We hope that the multiple citations of the work by Amin and colleagues and the mentioning of their findings in several places in our manuscript addressee the concerns raised by reviewer #2.

2) Introduction, last paragraph. I am confused by use of the term apoptosis, which is defined as the process in which multicellular organisms destroy cells that are unnecessary or pose a threat. The term cannot be applied to a single-celled organism.

In our use of the terms PCD and apoptosis we are really only standing on the shoulders of giants. The groundbreaking work that has revealed apoptosis and PCD in phytoplankton, including E. huxleyi, has provided solid evidence that these processes indeed occur in single cells. A very comprehensive review on the subject was recently published by Kay D. Bidle (Programmed Cell Death in Unicellular Phytoplankton, Current Biology, 2016) and is now referred to in our manuscript.

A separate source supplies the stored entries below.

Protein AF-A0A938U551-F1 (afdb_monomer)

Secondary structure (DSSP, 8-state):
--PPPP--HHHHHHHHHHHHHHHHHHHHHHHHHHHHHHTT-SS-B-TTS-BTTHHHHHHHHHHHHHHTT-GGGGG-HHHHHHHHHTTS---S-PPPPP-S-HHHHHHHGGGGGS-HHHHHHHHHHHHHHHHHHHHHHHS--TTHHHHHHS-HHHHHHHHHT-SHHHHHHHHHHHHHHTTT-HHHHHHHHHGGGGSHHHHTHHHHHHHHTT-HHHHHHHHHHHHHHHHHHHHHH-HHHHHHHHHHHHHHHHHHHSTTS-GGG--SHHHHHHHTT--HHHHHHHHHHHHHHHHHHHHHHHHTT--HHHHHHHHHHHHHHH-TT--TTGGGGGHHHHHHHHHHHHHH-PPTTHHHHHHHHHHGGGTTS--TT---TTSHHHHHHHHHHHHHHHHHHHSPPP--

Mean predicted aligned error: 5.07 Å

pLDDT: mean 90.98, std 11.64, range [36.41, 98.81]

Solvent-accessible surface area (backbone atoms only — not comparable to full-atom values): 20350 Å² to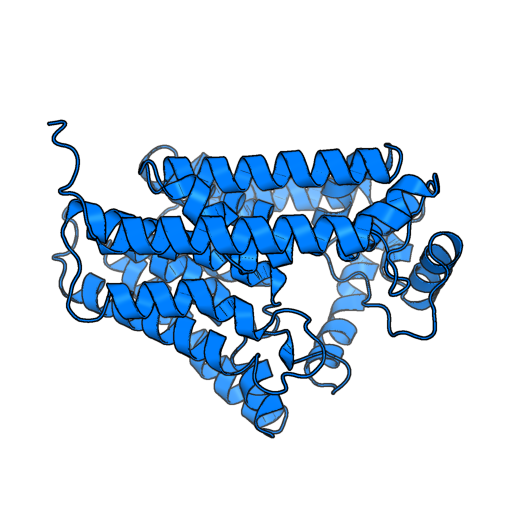tal; per-residue (Å²): 138,88,74,79,67,77,88,52,66,66,60,54,53,47,42,52,53,12,53,53,44,35,52,54,49,53,51,49,48,46,67,41,40,41,63,23,65,72,66,70,52,78,64,32,39,21,93,85,59,43,48,68,30,47,52,35,52,53,49,38,51,44,18,43,44,29,73,74,75,40,44,37,45,44,53,38,57,69,61,34,52,53,56,48,39,76,64,50,71,71,74,95,66,93,76,84,71,70,81,65,45,60,46,43,47,55,71,35,36,73,45,38,77,42,60,58,65,58,26,51,49,50,51,51,54,53,29,50,48,42,28,48,53,40,48,44,69,66,17,82,51,94,53,39,59,49,43,49,59,26,25,43,23,44,47,50,17,55,62,32,39,51,65,27,37,49,50,34,24,27,49,50,45,9,62,68,24,45,85,82,41,26,37,63,10,11,27,32,41,18,53,32,57,46,44,48,66,61,30,63,55,52,63,52,34,29,60,39,47,66,34,60,55,19,46,53,19,16,50,48,36,36,49,51,43,50,50,51,24,38,72,75,51,32,65,62,26,52,50,36,46,63,67,41,45,64,61,57,54,51,39,72,70,38,88,83,48,68,36,53,41,15,42,5,54,25,24,26,31,44,75,72,66,42,52,67,67,59,14,49,50,57,30,50,54,46,29,52,52,34,51,50,50,29,36,51,35,30,55,53,45,35,61,66,60,41,34,51,28,37,42,52,42,26,30,50,56,48,23,65,80,30,41,50,40,51,54,34,42,53,54,54,39,50,34,38,54,49,39,47,26,61,77,74,53,68,60,91,63,46,65,58,52,52,51,50,55,52,51,43,44,58,49,45,45,90,61,88,85,72,89,69,29,11,54,57,41,37,54,45,45,48,52,53,36,50,51,33,51,56,53,46,69,71,49,76,64,62,90,124

Sequence (400 aa):
MNHPPPRSYFLWCAAFFSTLLLGLYLFYILIMWGPALMGGSAYPVDPRGEPVGVDFANFYLASRLALSGEPAAVYDRARFDSYRTSFFPLQDREVFPWVYPPLFLLLMLPLALLPYLAALGVWQAVSLGLFLGTLRRLAPHPFTLLLALGFPATFINFFTAQNGFITVFLMGGGLLLLGSRPFLGGLLLGMLVYKPHLGVLVPVALLAGRGWRALLGAGASAAALALASLVVLGAETWQAYLSSIPSSVNLLDSSSLPWKLMPSVFAAARVAGADPALARLLHGAVMAGVAAAVVWTWSRRSSPYLRHSAFVLASLLFTPYLFFYDYVCLALPLAWLGWEGCQRGFGRGEKALLAIAWLSPLSMMPFQGVKLPGLICPLVLSALLVLTLLKSRREAPDPG

Radius of gyration: 20.94 Å; Cα contacts (8 Å, |Δi|>4): 597; chains: 1; bounding box: 54×45×54 Å

Structure (mmCIF, N/CA/C/O backbone):
data_AF-A0A938U551-F1
#
_entry.id   AF-A0A938U551-F1
#
loop_
_atom_site.group_PDB
_atom_site.id
_atom_site.type_symbol
_atom_site.label_atom_id
_atom_site.label_alt_id
_atom_site.label_comp_id
_atom_site.label_asym_id
_atom_site.label_entity_id
_atom_site.label_seq_id
_atom_site.pdbx_PDB_ins_code
_atom_site.Cartn_x
_atom_site.Cartn_y
_atom_site.Cartn_z
_atom_site.occupancy
_atom_site.B_iso_or_equiv
_atom_site.auth_seq_id
_atom_site.auth_comp_id
_atom_site.auth_asym_id
_atom_site.auth_atom_id
_atom_site.pdbx_PDB_model_num
ATOM 1 N N . MET A 1 1 ? -28.914 16.175 12.426 1.00 36.50 1 MET A N 1
ATOM 2 C CA . MET A 1 1 ? -28.199 16.886 13.507 1.00 36.50 1 MET A CA 1
ATOM 3 C C . MET A 1 1 ? -26.827 17.293 12.976 1.00 36.50 1 MET A C 1
ATOM 5 O O . MET A 1 1 ? -25.922 16.474 12.975 1.00 36.50 1 MET A O 1
ATOM 9 N N . ASN A 1 2 ? -26.710 18.510 12.431 1.00 46.22 2 ASN A N 1
ATOM 10 C CA . ASN A 1 2 ? -25.503 19.041 11.774 1.00 46.22 2 ASN A CA 1
ATOM 11 C C . ASN A 1 2 ? -24.890 20.167 12.622 1.00 46.22 2 ASN A C 1
ATOM 13 O O . ASN A 1 2 ? -24.863 21.319 12.198 1.00 46.22 2 ASN A O 1
ATOM 17 N N . HIS A 1 3 ? -24.420 19.856 13.829 1.00 36.41 3 HIS A N 1
ATOM 18 C CA . HIS A 1 3 ? -23.499 20.765 14.509 1.00 36.41 3 HIS A CA 1
ATOM 19 C C . HIS A 1 3 ? -22.078 20.414 14.053 1.00 36.41 3 HIS A C 1
ATOM 21 O O . HIS A 1 3 ? -21.695 19.247 14.172 1.00 36.41 3 HIS A O 1
ATOM 27 N N . PRO A 1 4 ? -21.303 21.360 13.490 1.00 48.41 4 PRO A N 1
ATOM 28 C CA . PRO A 1 4 ? -19.902 21.101 13.195 1.00 48.41 4 PRO A CA 1
ATOM 29 C C . PRO A 1 4 ? -19.189 20.747 14.509 1.00 48.41 4 PRO A C 1
ATOM 31 O O . PRO A 1 4 ? -19.451 21.400 15.525 1.00 48.41 4 PRO A O 1
ATOM 34 N N . PRO A 1 5 ? -18.318 19.722 14.525 1.00 54.09 5 PRO A N 1
ATOM 35 C CA . PRO A 1 5 ? -17.590 19.364 15.732 1.00 54.09 5 PRO A CA 1
ATOM 36 C C . PRO A 1 5 ? -16.815 20.591 16.242 1.00 54.09 5 PRO A C 1
ATOM 38 O O . PRO A 1 5 ? -16.301 21.372 15.429 1.00 54.09 5 PRO A O 1
ATOM 41 N N . PRO A 1 6 ? -16.738 20.804 17.569 1.00 52.72 6 PRO A N 1
ATOM 42 C CA . PRO A 1 6 ? -16.024 21.939 18.138 1.00 52.72 6 PRO A CA 1
ATOM 43 C C . PRO A 1 6 ? -14.594 21.981 17.588 1.00 52.72 6 PRO A C 1
ATOM 45 O O . PRO A 1 6 ? -13.927 20.948 17.495 1.00 52.72 6 PRO A O 1
ATOM 48 N N . ARG A 1 7 ? -14.138 23.178 17.188 1.00 58.97 7 ARG A N 1
ATOM 49 C CA . ARG A 1 7 ? -12.824 23.412 16.564 1.00 58.97 7 ARG A CA 1
ATOM 50 C C . ARG A 1 7 ? -11.721 22.816 17.439 1.00 58.97 7 ARG A C 1
ATOM 52 O O . ARG A 1 7 ? -11.292 23.428 18.413 1.00 58.97 7 ARG A O 1
ATOM 59 N N . SER A 1 8 ? -11.249 21.619 17.104 1.00 69.88 8 SER A N 1
ATOM 60 C CA . SER A 1 8 ? -10.173 20.999 17.867 1.00 69.88 8 SER A CA 1
ATOM 61 C C . SER A 1 8 ? -8.841 21.604 17.419 1.00 69.88 8 SER A C 1
ATOM 63 O O . SER A 1 8 ? -8.440 21.474 16.264 1.00 69.88 8 SER A O 1
ATOM 65 N N . TYR A 1 9 ? -8.149 22.285 18.337 1.00 84.81 9 TYR A N 1
ATOM 66 C CA . TYR A 1 9 ? -6.808 22.847 18.111 1.00 84.81 9 TYR A CA 1
ATOM 67 C C . TYR A 1 9 ? -5.846 21.814 17.493 1.00 84.81 9 TYR A C 1
ATOM 69 O O . TYR A 1 9 ? -5.079 22.122 16.589 1.00 84.81 9 TYR A O 1
ATOM 77 N N . PHE A 1 10 ? -5.988 20.548 17.898 1.00 87.88 10 PHE A N 1
ATOM 78 C CA . PHE A 1 10 ? -5.253 19.406 17.353 1.00 87.88 10 PHE A CA 1
ATOM 79 C C . PHE A 1 10 ? -5.350 19.276 15.824 1.00 87.88 10 PHE A C 1
ATOM 81 O O . PHE A 1 10 ? -4.325 19.138 15.162 1.00 87.88 10 PHE A O 1
ATOM 88 N N . LEU A 1 11 ? -6.558 19.341 15.255 1.00 88.12 11 LEU A N 1
ATOM 89 C CA . LEU A 1 11 ? -6.748 19.189 13.810 1.00 88.12 11 LEU A CA 1
ATOM 90 C C . LEU A 1 11 ? -6.233 20.398 13.026 1.00 88.12 11 LEU A C 1
ATOM 92 O O . LEU A 1 11 ? -5.773 20.227 11.902 1.00 88.12 11 LEU A O 1
ATOM 96 N N . TRP A 1 12 ? -6.270 21.597 13.613 1.00 90.56 12 TRP A N 1
ATOM 97 C CA . TRP A 1 12 ? -5.663 22.789 13.016 1.00 90.56 12 TRP A CA 1
ATOM 98 C C . TRP A 1 12 ? -4.141 22.700 12.982 1.00 90.56 12 TRP A C 1
ATOM 100 O O . TRP A 1 12 ? -3.549 22.960 11.939 1.00 90.56 12 TRP A O 1
ATOM 110 N N . CYS A 1 13 ? -3.508 22.266 14.077 1.00 91.19 13 CYS A N 1
ATOM 111 C CA . CYS A 1 13 ? -2.075 21.984 14.076 1.00 91.19 13 CYS A CA 1
ATOM 112 C C . CYS A 1 13 ? -1.732 20.927 13.021 1.00 91.19 13 CYS A C 1
ATOM 114 O O . CYS A 1 13 ? -0.829 21.136 12.218 1.00 91.19 13 CYS A O 1
ATOM 116 N N . ALA A 1 14 ? -2.483 19.824 12.974 1.00 92.38 14 ALA A N 1
ATOM 117 C CA . ALA A 1 14 ? -2.257 18.763 11.999 1.00 92.38 14 ALA A CA 1
ATOM 118 C C . ALA A 1 14 ? -2.421 19.259 10.548 1.00 92.38 14 ALA A C 1
ATOM 120 O O . ALA A 1 14 ? -1.607 18.919 9.690 1.00 92.38 14 ALA A O 1
ATOM 121 N N . ALA A 1 15 ? -3.418 20.108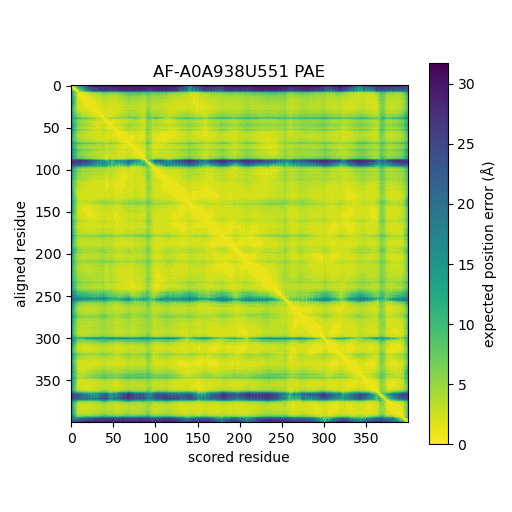 10.278 1.00 93.44 15 ALA A N 1
ATOM 122 C CA . ALA A 1 15 ? -3.608 20.752 8.981 1.00 93.44 15 ALA A CA 1
ATOM 123 C C . ALA A 1 15 ? -2.434 21.676 8.620 1.00 93.44 15 ALA A C 1
ATOM 125 O O . ALA A 1 15 ? -1.902 21.573 7.520 1.00 93.44 15 ALA A O 1
ATOM 126 N N . PHE A 1 16 ? -1.981 22.519 9.552 1.00 94.69 16 PHE A N 1
ATOM 127 C CA . PHE A 1 16 ? -0.826 23.396 9.349 1.00 94.69 16 PHE A CA 1
ATOM 128 C C . PHE A 1 16 ? 0.449 22.606 9.013 1.00 94.69 16 PHE A C 1
ATOM 130 O O . PHE A 1 16 ? 1.095 22.882 8.002 1.00 94.69 16 PHE A O 1
ATOM 137 N N . PHE A 1 17 ? 0.773 21.575 9.803 1.00 94.00 17 PHE A N 1
ATOM 138 C CA . PHE A 1 17 ? 1.920 20.703 9.533 1.00 94.00 17 PHE A CA 1
ATOM 139 C C . PHE A 1 17 ? 1.789 19.966 8.197 1.00 94.00 17 PHE A C 1
ATOM 141 O O . PHE A 1 17 ? 2.775 19.829 7.477 1.00 94.00 17 PHE A O 1
ATOM 148 N N . SER A 1 18 ? 0.578 19.537 7.836 1.00 95.94 18 SER A N 1
ATOM 149 C CA . SER A 1 18 ? 0.318 18.891 6.546 1.00 95.94 18 SER A CA 1
ATOM 150 C C . SER A 1 18 ? 0.559 19.833 5.371 1.00 95.94 18 SER A C 1
ATOM 152 O O . SER A 1 18 ? 1.151 19.414 4.383 1.00 95.94 18 SER A O 1
ATOM 154 N N . THR A 1 19 ? 0.164 21.105 5.478 1.00 97.12 19 THR A N 1
ATOM 155 C CA . THR A 1 19 ? 0.449 22.123 4.455 1.00 97.12 19 THR A CA 1
ATOM 156 C C . THR A 1 19 ? 1.950 22.355 4.299 1.00 97.12 19 THR A C 1
ATOM 158 O O . THR A 1 19 ? 2.446 22.391 3.175 1.00 97.12 19 THR A O 1
ATOM 161 N N . LEU A 1 20 ? 2.681 22.472 5.414 1.00 96.69 20 LEU A N 1
ATOM 162 C CA . LEU A 1 20 ? 4.135 22.642 5.389 1.00 96.69 20 LEU A CA 1
ATOM 163 C C . LEU A 1 20 ? 4.821 21.451 4.708 1.00 96.69 20 LEU A C 1
ATOM 165 O O . LEU A 1 20 ? 5.633 21.639 3.804 1.00 96.69 20 LEU A O 1
ATOM 169 N N . LEU A 1 21 ? 4.464 20.228 5.109 1.00 96.06 21 LEU A N 1
ATOM 170 C CA . LEU A 1 21 ? 5.021 19.010 4.526 1.00 96.06 21 LEU A CA 1
ATOM 171 C C . LEU A 1 21 ? 4.666 18.869 3.048 1.00 96.06 21 LEU A C 1
ATOM 173 O O . LEU A 1 21 ? 5.547 18.565 2.253 1.00 96.06 21 LEU A O 1
ATOM 177 N N . LEU A 1 22 ? 3.429 19.177 2.655 1.00 96.50 22 LEU A N 1
ATOM 178 C CA . LEU A 1 22 ? 3.031 19.168 1.250 1.00 96.50 22 LEU A CA 1
ATOM 179 C C . LEU A 1 22 ? 3.863 20.153 0.416 1.00 96.50 22 LEU A C 1
ATOM 181 O O . LEU A 1 22 ? 4.306 19.800 -0.674 1.00 96.50 22 LEU A O 1
ATOM 185 N N . GLY A 1 23 ? 4.133 21.354 0.936 1.00 97.44 23 GLY A N 1
ATOM 186 C CA . GLY A 1 23 ? 5.038 22.309 0.292 1.00 97.44 23 GLY A CA 1
ATOM 187 C C . GLY A 1 23 ? 6.446 21.737 0.092 1.00 97.44 23 GLY A C 1
ATOM 188 O O . GLY A 1 23 ? 6.990 21.811 -1.009 1.00 97.44 23 GLY A O 1
ATOM 189 N N . LEU A 1 24 ? 7.005 21.096 1.125 1.00 96.00 24 LEU A N 1
ATOM 190 C CA . LEU A 1 24 ? 8.315 20.436 1.052 1.00 96.00 24 LEU A CA 1
ATOM 191 C C . LEU A 1 24 ? 8.330 19.271 0.050 1.00 96.00 24 LEU A C 1
ATOM 193 O O . LEU A 1 24 ? 9.301 19.103 -0.684 1.00 96.00 24 LEU A O 1
ATOM 197 N N . TYR A 1 25 ? 7.254 18.489 -0.017 1.00 95.81 25 TYR A N 1
ATOM 198 C CA . TYR A 1 25 ? 7.107 17.373 -0.951 1.00 95.81 25 TYR A CA 1
ATOM 199 C C . TYR A 1 25 ? 7.064 17.837 -2.402 1.00 95.81 25 TYR A C 1
ATOM 201 O O . TYR A 1 25 ? 7.773 17.286 -3.242 1.00 95.81 25 TYR A O 1
ATOM 209 N N . LEU A 1 26 ? 6.269 18.868 -2.693 1.00 96.50 26 LEU A N 1
ATOM 210 C CA . LEU A 1 26 ? 6.176 19.449 -4.031 1.00 96.50 26 LEU A CA 1
ATOM 211 C C . LEU A 1 26 ? 7.508 20.064 -4.462 1.00 96.50 26 LEU A C 1
ATOM 213 O O . LEU A 1 26 ? 7.939 19.855 -5.593 1.00 96.50 26 LEU A O 1
ATOM 217 N N . PHE A 1 27 ? 8.190 20.758 -3.549 1.00 96.44 27 PHE A N 1
ATOM 218 C CA . PHE A 1 27 ? 9.527 21.288 -3.796 1.00 96.44 27 PHE A CA 1
ATOM 219 C C . PHE A 1 27 ? 10.536 20.174 -4.104 1.00 96.44 27 PHE A C 1
ATOM 221 O O . PHE A 1 27 ? 11.283 20.267 -5.077 1.00 96.44 27 PHE A O 1
ATOM 228 N N . TYR A 1 28 ? 10.518 19.084 -3.332 1.00 93.94 28 TYR A N 1
ATOM 229 C CA . TYR A 1 28 ? 11.386 17.935 -3.579 1.00 93.94 28 TYR A CA 1
ATOM 230 C C . TYR A 1 28 ? 11.085 17.261 -4.925 1.00 93.94 28 TYR A C 1
ATOM 232 O O . TYR A 1 28 ? 12.008 16.997 -5.689 1.00 93.94 28 TYR A O 1
ATOM 240 N N . ILE A 1 29 ? 9.810 17.033 -5.265 1.00 94.25 29 ILE A N 1
ATOM 241 C CA . ILE A 1 29 ? 9.411 16.492 -6.578 1.00 94.25 29 ILE A CA 1
ATOM 242 C C . ILE A 1 29 ? 9.903 17.400 -7.705 1.00 94.25 29 ILE A C 1
ATOM 244 O O . ILE A 1 29 ? 10.449 16.902 -8.685 1.00 94.25 29 ILE A O 1
ATOM 248 N N . LEU A 1 30 ? 9.760 18.720 -7.566 1.00 95.19 30 LEU A N 1
ATOM 249 C CA . LEU A 1 30 ? 10.214 19.672 -8.575 1.00 95.19 30 LEU A CA 1
ATOM 250 C C . LEU A 1 30 ? 11.728 19.584 -8.802 1.00 95.19 30 LEU A C 1
ATOM 252 O O . LEU A 1 30 ? 12.163 19.551 -9.949 1.00 95.19 30 LEU A O 1
ATOM 256 N N . ILE A 1 31 ? 12.525 19.497 -7.734 1.00 94.75 31 ILE A N 1
ATOM 257 C CA . ILE A 1 31 ? 13.986 19.356 -7.839 1.00 94.75 31 ILE A CA 1
ATOM 258 C C . ILE A 1 31 ? 14.371 18.024 -8.481 1.00 94.75 31 ILE A C 1
ATOM 260 O O . ILE A 1 31 ? 15.248 17.981 -9.341 1.00 94.75 31 ILE A O 1
ATOM 264 N N . MET A 1 32 ? 13.732 16.934 -8.058 1.00 92.19 32 MET A N 1
ATOM 265 C CA . MET A 1 32 ? 14.119 15.594 -8.487 1.00 92.19 32 MET A CA 1
ATOM 266 C C . MET A 1 32 ? 13.620 15.267 -9.894 1.00 92.19 32 MET A C 1
ATOM 268 O O . MET A 1 32 ? 14.335 14.647 -10.668 1.00 92.19 32 MET A O 1
ATOM 272 N N . TRP A 1 33 ? 12.397 15.650 -10.250 1.00 94.00 33 TRP A N 1
ATOM 273 C CA . TRP A 1 33 ? 11.791 15.276 -11.531 1.00 94.00 33 TRP A CA 1
ATOM 274 C C . TRP A 1 33 ? 11.837 16.404 -12.558 1.00 94.00 33 TRP A C 1
ATOM 276 O O . TRP A 1 33 ? 11.872 16.124 -13.752 1.00 94.00 33 TRP A O 1
ATOM 286 N N . GLY A 1 34 ? 11.868 17.670 -12.133 1.00 93.88 34 GLY A N 1
ATOM 287 C CA . GLY A 1 34 ? 11.823 18.829 -13.029 1.00 93.88 34 GLY A CA 1
ATOM 288 C C . GLY A 1 34 ? 12.896 18.803 -14.121 1.00 93.88 34 GLY A C 1
ATOM 289 O O . GLY A 1 34 ? 12.532 18.836 -15.297 1.00 93.88 34 GLY A O 1
ATOM 290 N N . PRO A 1 35 ? 14.197 18.687 -13.784 1.00 93.12 35 PRO A N 1
ATOM 291 C CA . PRO A 1 35 ? 15.265 18.625 -14.783 1.00 93.12 35 PRO A CA 1
ATOM 292 C C . PRO A 1 35 ? 15.086 17.470 -15.775 1.00 93.12 35 PRO A C 1
ATOM 294 O O . PRO A 1 35 ? 15.225 17.656 -16.982 1.00 93.12 35 PRO A O 1
ATOM 297 N N . ALA A 1 36 ? 14.706 16.295 -15.267 1.00 90.75 36 ALA A N 1
ATOM 298 C CA . ALA A 1 36 ? 14.497 15.087 -16.058 1.00 90.75 36 ALA A CA 1
ATOM 299 C C . ALA A 1 36 ? 13.348 15.246 -17.068 1.00 90.75 36 ALA A C 1
ATOM 301 O O . ALA A 1 36 ? 13.475 14.866 -18.231 1.00 90.75 36 ALA A O 1
ATOM 302 N N . LEU A 1 37 ? 12.236 15.845 -16.632 1.00 92.44 37 LEU A N 1
ATOM 303 C CA . LEU A 1 37 ? 11.056 16.089 -17.462 1.00 92.44 37 LEU A CA 1
ATOM 304 C C . LEU A 1 37 ? 11.295 17.190 -18.506 1.00 92.44 37 LEU A C 1
ATOM 306 O O . LEU A 1 37 ? 10.780 17.095 -19.617 1.00 92.44 37 LEU A O 1
ATOM 310 N N . MET A 1 38 ? 12.105 18.204 -18.184 1.00 91.94 38 MET A N 1
ATOM 311 C CA . MET A 1 38 ? 12.493 19.255 -19.134 1.00 91.94 38 MET A CA 1
ATOM 312 C C . MET A 1 38 ? 13.474 18.762 -20.208 1.00 91.94 38 MET A C 1
ATOM 314 O O . MET A 1 38 ? 13.538 19.350 -21.283 1.00 91.94 38 MET A O 1
ATOM 318 N N . GLY A 1 39 ? 14.210 17.676 -19.949 1.00 88.56 39 GLY A N 1
ATOM 319 C CA . GLY A 1 39 ? 15.161 17.088 -20.898 1.00 88.56 39 GLY A CA 1
ATOM 320 C C . GLY A 1 39 ? 14.527 16.388 -22.109 1.00 88.56 39 GLY A C 1
ATOM 321 O O . GLY A 1 39 ? 15.249 15.999 -23.020 1.00 88.56 39 GLY A O 1
ATOM 322 N N . GLY A 1 40 ? 13.200 16.200 -22.135 1.00 89.12 40 GLY A N 1
ATOM 323 C CA . GLY A 1 40 ? 12.472 15.666 -23.297 1.00 89.12 40 GLY A CA 1
ATOM 324 C C . GLY A 1 40 ? 12.659 14.167 -23.578 1.00 89.12 40 GLY A C 1
ATOM 325 O O . GLY A 1 40 ? 12.180 13.677 -24.600 1.00 89.12 40 GLY A O 1
ATOM 326 N N . SER A 1 41 ? 13.328 13.421 -22.692 1.00 91.50 41 SER A N 1
ATOM 327 C CA . SER A 1 41 ? 13.488 11.967 -22.831 1.00 91.50 41 SER A CA 1
ATOM 328 C C . SER A 1 41 ? 12.148 11.238 -22.686 1.00 91.50 41 SER A C 1
ATOM 330 O O . SER A 1 41 ? 11.362 11.532 -21.783 1.00 91.50 41 SER A O 1
ATOM 332 N N . ALA A 1 42 ? 11.919 10.220 -23.520 1.00 91.44 42 ALA A N 1
ATOM 333 C CA . ALA A 1 42 ? 10.793 9.296 -23.358 1.00 91.44 42 ALA A CA 1
ATOM 334 C C . ALA A 1 42 ? 10.907 8.444 -22.076 1.00 91.44 42 ALA A C 1
ATOM 336 O O . ALA A 1 42 ? 9.892 7.990 -21.550 1.00 91.44 42 ALA A O 1
ATOM 337 N N . TYR A 1 43 ? 12.130 8.267 -21.567 1.00 92.75 43 TYR A N 1
ATOM 338 C CA . TYR A 1 43 ? 12.476 7.513 -20.361 1.00 92.75 43 TYR A CA 1
ATOM 339 C C . TYR A 1 43 ? 13.345 8.399 -19.454 1.00 92.75 43 TYR A C 1
ATOM 341 O O . TYR A 1 43 ? 14.567 8.251 -19.416 1.00 92.75 43 TYR A O 1
ATOM 349 N N . PRO A 1 44 ? 12.753 9.409 -18.793 1.00 93.38 44 PRO A N 1
ATOM 350 C CA . PRO A 1 44 ? 13.523 10.382 -18.033 1.00 93.38 44 PRO A CA 1
ATOM 351 C C . PRO A 1 44 ? 14.058 9.787 -16.727 1.00 93.38 44 PRO A C 1
ATOM 353 O O . PRO A 1 44 ? 13.363 9.037 -16.033 1.00 93.38 44 PRO A O 1
ATOM 356 N N . VAL A 1 45 ? 15.286 10.178 -16.386 1.00 91.69 45 VAL A N 1
ATOM 357 C CA . VAL A 1 45 ? 15.989 9.802 -15.154 1.00 91.69 45 VAL A CA 1
ATOM 358 C C . VAL A 1 45 ? 16.245 11.034 -14.290 1.00 91.69 45 VAL A C 1
ATOM 360 O O . VAL A 1 45 ? 16.580 12.101 -14.803 1.00 91.69 45 VAL A O 1
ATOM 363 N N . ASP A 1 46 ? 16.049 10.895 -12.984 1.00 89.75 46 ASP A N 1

To assure that all readers are familiar with the concept of PCD in phytoplankton we have modified the text and added several citations for reference:

“Recent evidence suggests that environmental stresses and viral infection can trigger oxidative stress and a process similar to programmed cell death (PCD) in E. huxleyi (Bidle et al., 2007, Vardi et al., 2009, Bidle, 2016). The induction of PCD, which is an autocatalytic process, has been shown to occur in various widespread species of phytoplankton including E. huxleyi and functional links have been demonstrated between viral infection, PCD, and algal bloom collapse (Bidle, 2015, Bidle, 2016, Bidle and Vardi, 2011, Fulton et al., 2014, Vardi et al., 2012, Vardi et al., 2009, Rohwer and Thurber, 2009).”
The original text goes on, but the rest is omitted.